¹ Islamic Azad University, Science and Research Branch, Tehran, Iran.
² Iran Telecommunication Research Center, Tehran, Iran.

Abstract:

2D Mesh is a very popular topology in Network on Chip due to its facilitated implementation, simplicity of the XY routing strategy and the network scalability. On the other hand, 2D Mesh has some disadvantages such as long network diameter as well as energy inefficiency because of the extra hops. Due to this, in this work, we propose a novel NoC topology called Diametrical 2D Mesh and related shortest path routing algorithm called Extended XY. Proposed architecture reduces the network diameter 50 percent compared to 2D mesh. This ends in less network average latency and power consumption considerably, which are demonstrated by performance and cost simulations.

I. INTRODUCTION

Chip multiprocessors are becoming more widely utilized to efficiently use the increasing number of transistors available in a modern VLSI technology. As the number of cores increases in such architectures, an on-chip network is used to connect the cores to provide a communication substrate. These on-chip networks should provide both low latency and high bandwidth communication fabrics that efficiently support a diverse variety of workloads. On-chip interconnection networks have recently attracted considerable research attention [2], much of which has focused on microarchitecture improvements [1, 3] and routing algorithms [4]. However, selecting an appropriate topology is one of the most critical decisions in the design of an interconnection network because it bounds critical performance metrics such as the network’s zero-load latency and its capacity [10], and directly influences implementation costs, both in terms of the on-chip resources and implementation complexity. Most on-chip networks that have been proposed, mostly utilize a 2D Mesh such as the networks found in the RAW processor [6], the TRIPS processor [7], the 80-node Intel’s Teraflops research chip [8], and the 64-node chip multiprocessor from Tilera [9]. Although 2D Mesh networks provide a very simple network and lead to very short wires in the architecture, these networks have several disadvantages including long network diameter as well as energy inefficiency because of the extra hops.

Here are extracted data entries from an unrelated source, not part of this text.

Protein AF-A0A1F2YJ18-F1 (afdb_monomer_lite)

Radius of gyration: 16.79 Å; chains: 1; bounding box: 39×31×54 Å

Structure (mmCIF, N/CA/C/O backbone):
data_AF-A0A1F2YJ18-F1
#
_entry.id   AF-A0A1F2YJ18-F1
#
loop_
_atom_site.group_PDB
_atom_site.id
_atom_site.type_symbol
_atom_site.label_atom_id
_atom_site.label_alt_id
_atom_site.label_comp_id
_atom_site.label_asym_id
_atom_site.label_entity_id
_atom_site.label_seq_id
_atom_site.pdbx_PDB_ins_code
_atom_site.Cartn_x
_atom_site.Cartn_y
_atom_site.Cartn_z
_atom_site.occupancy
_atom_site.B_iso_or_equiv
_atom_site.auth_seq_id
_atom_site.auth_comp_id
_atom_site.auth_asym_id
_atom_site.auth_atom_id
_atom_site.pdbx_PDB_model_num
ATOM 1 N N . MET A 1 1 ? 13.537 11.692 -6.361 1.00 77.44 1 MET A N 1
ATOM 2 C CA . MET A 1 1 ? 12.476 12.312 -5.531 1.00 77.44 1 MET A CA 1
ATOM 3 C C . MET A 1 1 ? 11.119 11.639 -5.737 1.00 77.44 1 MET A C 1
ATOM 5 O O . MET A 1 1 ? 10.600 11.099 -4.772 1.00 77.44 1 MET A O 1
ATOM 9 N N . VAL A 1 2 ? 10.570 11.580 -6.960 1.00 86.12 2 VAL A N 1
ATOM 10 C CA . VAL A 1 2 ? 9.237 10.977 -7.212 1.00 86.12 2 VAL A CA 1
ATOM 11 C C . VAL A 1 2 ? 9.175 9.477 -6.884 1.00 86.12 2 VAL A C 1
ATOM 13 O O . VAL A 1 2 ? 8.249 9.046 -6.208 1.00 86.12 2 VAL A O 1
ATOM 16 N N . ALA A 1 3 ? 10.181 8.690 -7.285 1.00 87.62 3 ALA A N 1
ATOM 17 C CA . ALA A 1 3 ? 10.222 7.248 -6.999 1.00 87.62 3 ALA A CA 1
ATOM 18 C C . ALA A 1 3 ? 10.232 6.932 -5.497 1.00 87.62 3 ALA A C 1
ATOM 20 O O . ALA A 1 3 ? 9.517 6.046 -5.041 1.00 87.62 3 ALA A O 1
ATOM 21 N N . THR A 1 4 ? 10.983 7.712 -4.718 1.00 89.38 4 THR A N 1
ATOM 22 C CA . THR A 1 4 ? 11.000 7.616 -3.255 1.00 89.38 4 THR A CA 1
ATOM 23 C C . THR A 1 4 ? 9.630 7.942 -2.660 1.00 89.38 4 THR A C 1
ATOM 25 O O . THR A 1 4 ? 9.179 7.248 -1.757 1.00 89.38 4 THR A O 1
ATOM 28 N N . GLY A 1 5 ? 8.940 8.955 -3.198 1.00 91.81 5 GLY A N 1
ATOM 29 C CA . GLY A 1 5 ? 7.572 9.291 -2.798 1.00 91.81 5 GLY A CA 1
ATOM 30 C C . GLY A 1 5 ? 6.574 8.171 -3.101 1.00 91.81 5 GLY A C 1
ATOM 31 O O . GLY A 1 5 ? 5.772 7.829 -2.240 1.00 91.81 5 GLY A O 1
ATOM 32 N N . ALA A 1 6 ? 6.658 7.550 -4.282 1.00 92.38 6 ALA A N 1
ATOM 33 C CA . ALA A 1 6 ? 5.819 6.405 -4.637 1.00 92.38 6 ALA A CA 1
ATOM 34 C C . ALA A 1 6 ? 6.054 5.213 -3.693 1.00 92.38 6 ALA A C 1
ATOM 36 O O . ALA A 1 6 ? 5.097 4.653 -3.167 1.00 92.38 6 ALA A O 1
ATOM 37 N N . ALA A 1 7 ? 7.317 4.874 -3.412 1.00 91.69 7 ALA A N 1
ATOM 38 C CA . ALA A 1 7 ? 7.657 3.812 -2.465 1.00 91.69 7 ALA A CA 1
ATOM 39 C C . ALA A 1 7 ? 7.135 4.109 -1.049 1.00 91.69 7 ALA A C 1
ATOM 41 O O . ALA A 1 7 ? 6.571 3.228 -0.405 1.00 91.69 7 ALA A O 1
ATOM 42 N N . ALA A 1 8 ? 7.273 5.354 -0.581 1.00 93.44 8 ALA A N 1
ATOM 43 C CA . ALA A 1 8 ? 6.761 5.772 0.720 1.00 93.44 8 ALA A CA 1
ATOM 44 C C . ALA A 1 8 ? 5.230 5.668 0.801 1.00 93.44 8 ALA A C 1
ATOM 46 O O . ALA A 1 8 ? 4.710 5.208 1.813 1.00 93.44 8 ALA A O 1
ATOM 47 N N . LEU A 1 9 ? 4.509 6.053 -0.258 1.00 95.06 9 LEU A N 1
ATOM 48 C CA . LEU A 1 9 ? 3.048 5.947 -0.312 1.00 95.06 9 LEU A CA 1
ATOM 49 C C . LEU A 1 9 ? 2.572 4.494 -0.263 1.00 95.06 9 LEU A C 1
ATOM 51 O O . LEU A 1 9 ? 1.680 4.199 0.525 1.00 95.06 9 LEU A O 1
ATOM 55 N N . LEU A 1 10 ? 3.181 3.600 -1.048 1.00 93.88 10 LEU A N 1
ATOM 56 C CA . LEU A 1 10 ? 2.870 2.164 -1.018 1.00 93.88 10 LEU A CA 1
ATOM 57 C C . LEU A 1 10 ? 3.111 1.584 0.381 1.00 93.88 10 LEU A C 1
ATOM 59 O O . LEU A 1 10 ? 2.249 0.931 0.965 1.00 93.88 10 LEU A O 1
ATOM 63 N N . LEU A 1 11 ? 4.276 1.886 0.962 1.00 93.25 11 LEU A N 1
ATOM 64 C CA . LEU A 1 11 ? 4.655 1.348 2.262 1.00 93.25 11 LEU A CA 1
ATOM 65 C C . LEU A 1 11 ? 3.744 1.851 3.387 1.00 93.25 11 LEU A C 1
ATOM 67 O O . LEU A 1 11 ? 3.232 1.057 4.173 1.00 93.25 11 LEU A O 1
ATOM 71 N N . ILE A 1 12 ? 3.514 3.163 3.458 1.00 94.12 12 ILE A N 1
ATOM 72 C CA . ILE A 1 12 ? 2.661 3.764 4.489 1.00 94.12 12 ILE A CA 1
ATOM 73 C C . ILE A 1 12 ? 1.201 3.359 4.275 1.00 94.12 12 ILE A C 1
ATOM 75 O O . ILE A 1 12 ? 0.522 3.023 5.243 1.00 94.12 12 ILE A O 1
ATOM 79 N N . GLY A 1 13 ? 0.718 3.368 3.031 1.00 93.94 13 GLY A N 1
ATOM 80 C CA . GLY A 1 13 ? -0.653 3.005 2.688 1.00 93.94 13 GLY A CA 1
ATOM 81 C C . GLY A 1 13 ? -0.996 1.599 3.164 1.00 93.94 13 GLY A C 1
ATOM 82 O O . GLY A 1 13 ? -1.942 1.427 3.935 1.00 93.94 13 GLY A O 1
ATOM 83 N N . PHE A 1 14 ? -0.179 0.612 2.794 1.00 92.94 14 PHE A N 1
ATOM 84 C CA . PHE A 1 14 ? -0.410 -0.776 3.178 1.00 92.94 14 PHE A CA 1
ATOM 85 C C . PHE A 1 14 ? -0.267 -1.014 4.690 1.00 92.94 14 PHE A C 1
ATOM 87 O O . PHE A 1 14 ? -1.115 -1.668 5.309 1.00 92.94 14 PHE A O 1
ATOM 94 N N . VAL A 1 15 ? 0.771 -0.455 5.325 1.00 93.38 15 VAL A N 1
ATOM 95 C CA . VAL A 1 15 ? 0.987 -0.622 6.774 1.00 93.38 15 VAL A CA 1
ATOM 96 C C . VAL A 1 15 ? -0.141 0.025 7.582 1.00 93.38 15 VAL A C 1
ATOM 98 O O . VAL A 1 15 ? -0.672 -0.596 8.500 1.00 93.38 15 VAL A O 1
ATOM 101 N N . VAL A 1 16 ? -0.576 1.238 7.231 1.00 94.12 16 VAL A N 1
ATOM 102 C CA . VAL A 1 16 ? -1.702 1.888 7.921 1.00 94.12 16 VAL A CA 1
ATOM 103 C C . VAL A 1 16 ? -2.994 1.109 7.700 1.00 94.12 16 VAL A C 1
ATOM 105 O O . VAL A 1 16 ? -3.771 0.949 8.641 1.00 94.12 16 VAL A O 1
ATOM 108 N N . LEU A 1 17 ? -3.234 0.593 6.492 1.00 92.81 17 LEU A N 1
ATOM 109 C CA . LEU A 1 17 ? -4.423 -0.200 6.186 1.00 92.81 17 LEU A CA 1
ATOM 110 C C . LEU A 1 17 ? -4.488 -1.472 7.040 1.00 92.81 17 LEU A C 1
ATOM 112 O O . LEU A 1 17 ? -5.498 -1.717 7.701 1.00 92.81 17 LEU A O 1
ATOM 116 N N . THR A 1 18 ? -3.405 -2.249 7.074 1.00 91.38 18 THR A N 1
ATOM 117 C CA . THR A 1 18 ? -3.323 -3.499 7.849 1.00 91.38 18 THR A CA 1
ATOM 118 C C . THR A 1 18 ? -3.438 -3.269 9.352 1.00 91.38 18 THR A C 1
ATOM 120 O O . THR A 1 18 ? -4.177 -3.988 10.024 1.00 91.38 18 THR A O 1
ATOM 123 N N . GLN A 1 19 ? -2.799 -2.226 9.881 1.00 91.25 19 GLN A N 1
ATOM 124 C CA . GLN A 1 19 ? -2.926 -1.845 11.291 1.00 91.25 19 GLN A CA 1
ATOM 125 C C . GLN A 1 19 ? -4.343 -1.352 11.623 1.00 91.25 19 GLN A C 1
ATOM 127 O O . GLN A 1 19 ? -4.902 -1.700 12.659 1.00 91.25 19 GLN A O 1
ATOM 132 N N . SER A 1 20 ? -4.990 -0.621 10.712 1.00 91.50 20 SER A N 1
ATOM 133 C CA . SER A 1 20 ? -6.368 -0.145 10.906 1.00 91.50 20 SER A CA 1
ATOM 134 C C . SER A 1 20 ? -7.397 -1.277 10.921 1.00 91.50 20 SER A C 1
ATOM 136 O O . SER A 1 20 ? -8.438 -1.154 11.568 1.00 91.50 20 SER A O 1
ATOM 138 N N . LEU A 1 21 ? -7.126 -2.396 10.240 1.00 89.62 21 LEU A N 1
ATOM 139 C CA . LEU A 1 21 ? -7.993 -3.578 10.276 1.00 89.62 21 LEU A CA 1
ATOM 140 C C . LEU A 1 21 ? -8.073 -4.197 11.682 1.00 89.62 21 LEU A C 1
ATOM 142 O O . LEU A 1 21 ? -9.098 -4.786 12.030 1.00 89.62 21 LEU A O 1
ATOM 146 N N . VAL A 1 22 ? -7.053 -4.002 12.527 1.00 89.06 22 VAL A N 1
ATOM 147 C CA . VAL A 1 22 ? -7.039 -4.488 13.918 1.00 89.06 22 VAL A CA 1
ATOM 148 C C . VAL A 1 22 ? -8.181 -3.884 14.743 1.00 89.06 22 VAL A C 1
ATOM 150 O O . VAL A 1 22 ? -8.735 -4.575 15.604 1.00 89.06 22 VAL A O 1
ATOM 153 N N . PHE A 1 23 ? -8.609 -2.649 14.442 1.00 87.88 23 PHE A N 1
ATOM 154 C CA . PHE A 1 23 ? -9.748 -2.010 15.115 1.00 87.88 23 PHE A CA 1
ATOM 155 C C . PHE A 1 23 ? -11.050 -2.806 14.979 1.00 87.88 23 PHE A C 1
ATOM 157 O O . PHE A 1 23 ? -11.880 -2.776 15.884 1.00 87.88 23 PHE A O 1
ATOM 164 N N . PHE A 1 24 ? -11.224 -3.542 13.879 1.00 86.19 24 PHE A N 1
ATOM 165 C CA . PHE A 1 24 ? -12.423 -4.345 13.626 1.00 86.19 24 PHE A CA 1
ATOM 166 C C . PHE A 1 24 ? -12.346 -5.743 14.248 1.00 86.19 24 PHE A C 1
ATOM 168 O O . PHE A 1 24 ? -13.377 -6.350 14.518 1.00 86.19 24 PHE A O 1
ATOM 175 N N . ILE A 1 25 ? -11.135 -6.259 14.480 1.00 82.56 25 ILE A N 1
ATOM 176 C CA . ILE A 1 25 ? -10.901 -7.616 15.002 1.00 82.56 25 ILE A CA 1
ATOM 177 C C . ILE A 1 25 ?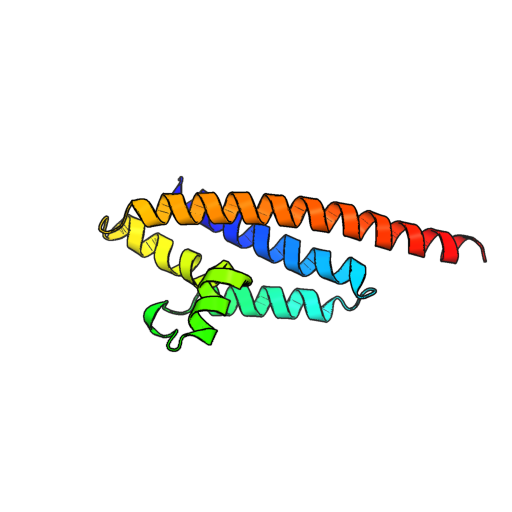 -10.926 -7.641 16.545 1.00 82.56 25 ILE A C 1
ATOM 179 O O . ILE A 1 25 ? -11.054 -8.708 17.141 1.00 82.56 25 ILE A O 1
ATOM 183 N N . GLY A 1 26 ? -10.841 -6.480 17.203 1.00 72.31 26 GLY A N 1
ATOM 184 C CA . GLY A 1 26 ? -10.938 -6.371 18.662 1.00 72.31 26 GLY A CA 1
ATOM 185 C C . GLY A 1 26 ? -9.595 -6.481 19.390 1.00 72.31 26 GLY A C 1
ATOM 186 O O . GLY A 1 26 ? -9.497 -7.177 20.394 1.00 72.31 26 GLY A O 1
ATOM 187 N N . GLY A 1 27 ? -8.551 -5.804 18.897 1.00 65.94 27 GLY A N 1
ATOM 188 C CA . GLY A 1 27 ? -7.315 -5.592 19.672 1.00 65.94 27 GLY A CA 1
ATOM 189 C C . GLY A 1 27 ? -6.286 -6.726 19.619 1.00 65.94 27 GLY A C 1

Reducing the diameter of 2D mesh, not only improves the network performance but also reduces the power consumption. We transform the conventional 2D Mesh by utilizing the bypass channels which cause the 50 percent reduction in network diameter. In addition, the proposed topology has been evaluated in both performance and cost point of views. The results illustrate that the network average latency and power consumption are significantly decreased, because diametrical links not only reduce the distance between a source node and a destination node but also alleviate traffic congestion in the network so that the network performance and cost is improved. This paper is organized as follows. We describe a general description of Diametrical 2D Mesh in the section 2. In addition, Diametrical 2D Mesh addressing is presented in section 3, then, proposed routing algorithm is illustrated in section 4. Furthermore, simulation results are displayed in section 5. Finally, we conclude our paper in section 6.

II. DIAMETRICAL 2D MESH

In this section, Diametrical 2D Mesh is presented. This network is a square 2D Mesh which has 8 extra bypass channels (Fig. 1(a) and Fig. 1(b)). Fundamentally, “the NoC topologies can be described by a graph G(N,C) where N is the set of routers, and C is the set of channels between routers” [10-13]. Like 2D Mesh, in Diametrical 2D Mesh every router is attached to one IP core. N in Diametrical 2D Mesh can be considered as the number of nodes which is calculated as “(1)”:

N_Diametrical=i²; i=2,3,4 (1)

Where (i) is the number of nodes in each side of the network. Diametrical 2D Mesh network can be divided into (i-1)2 sub-networks that one of them is shown in Fig.1.a. For example 4×4=42 Diametrical 2D Mesh can be divided into 3×3=32 sub-networks. As it can be seen in Fig.1.a and Fig.1.b, we choose four edge sub-networks to connect to each other with 8 extra links. In order to this, not only we reduce the hop count and, consequently, average latency, but we also increase throughput of Diametrical 2D Mesh in comparison to 2D Mesh. Therefore, C is increased as “(2)”:

Fig. 1(a), Diametrical 2D mesh’s topology with 16 IP cores (b), Diametrical 2D mesh’s topology with 25 IP cores

Diametrical 2D Mesh is a performance efficient topology, because its network diameter is reduced considerably in comparison to 2D Mesh. Although, in this network the area is increased because of 8 extra links, its power consumption is decreased due to average hop count reduction. Number of extra links in Diametrical 2D Mesh do not grow by the growth of IP cores. On the other hand, by growth of IP cores, number of extra links constantly and statistically equals 8. This link redundancy is decreased by the growth of IP cores. For example, the link redundancy in 16 IP cores 2D Mesh is 1/3 and in 25 IP cores 2D Mesh, this ratio is 1/5 . Furthermore, the network diameter is decreased 50% with any number of IP cores in comparison to 2D Mesh.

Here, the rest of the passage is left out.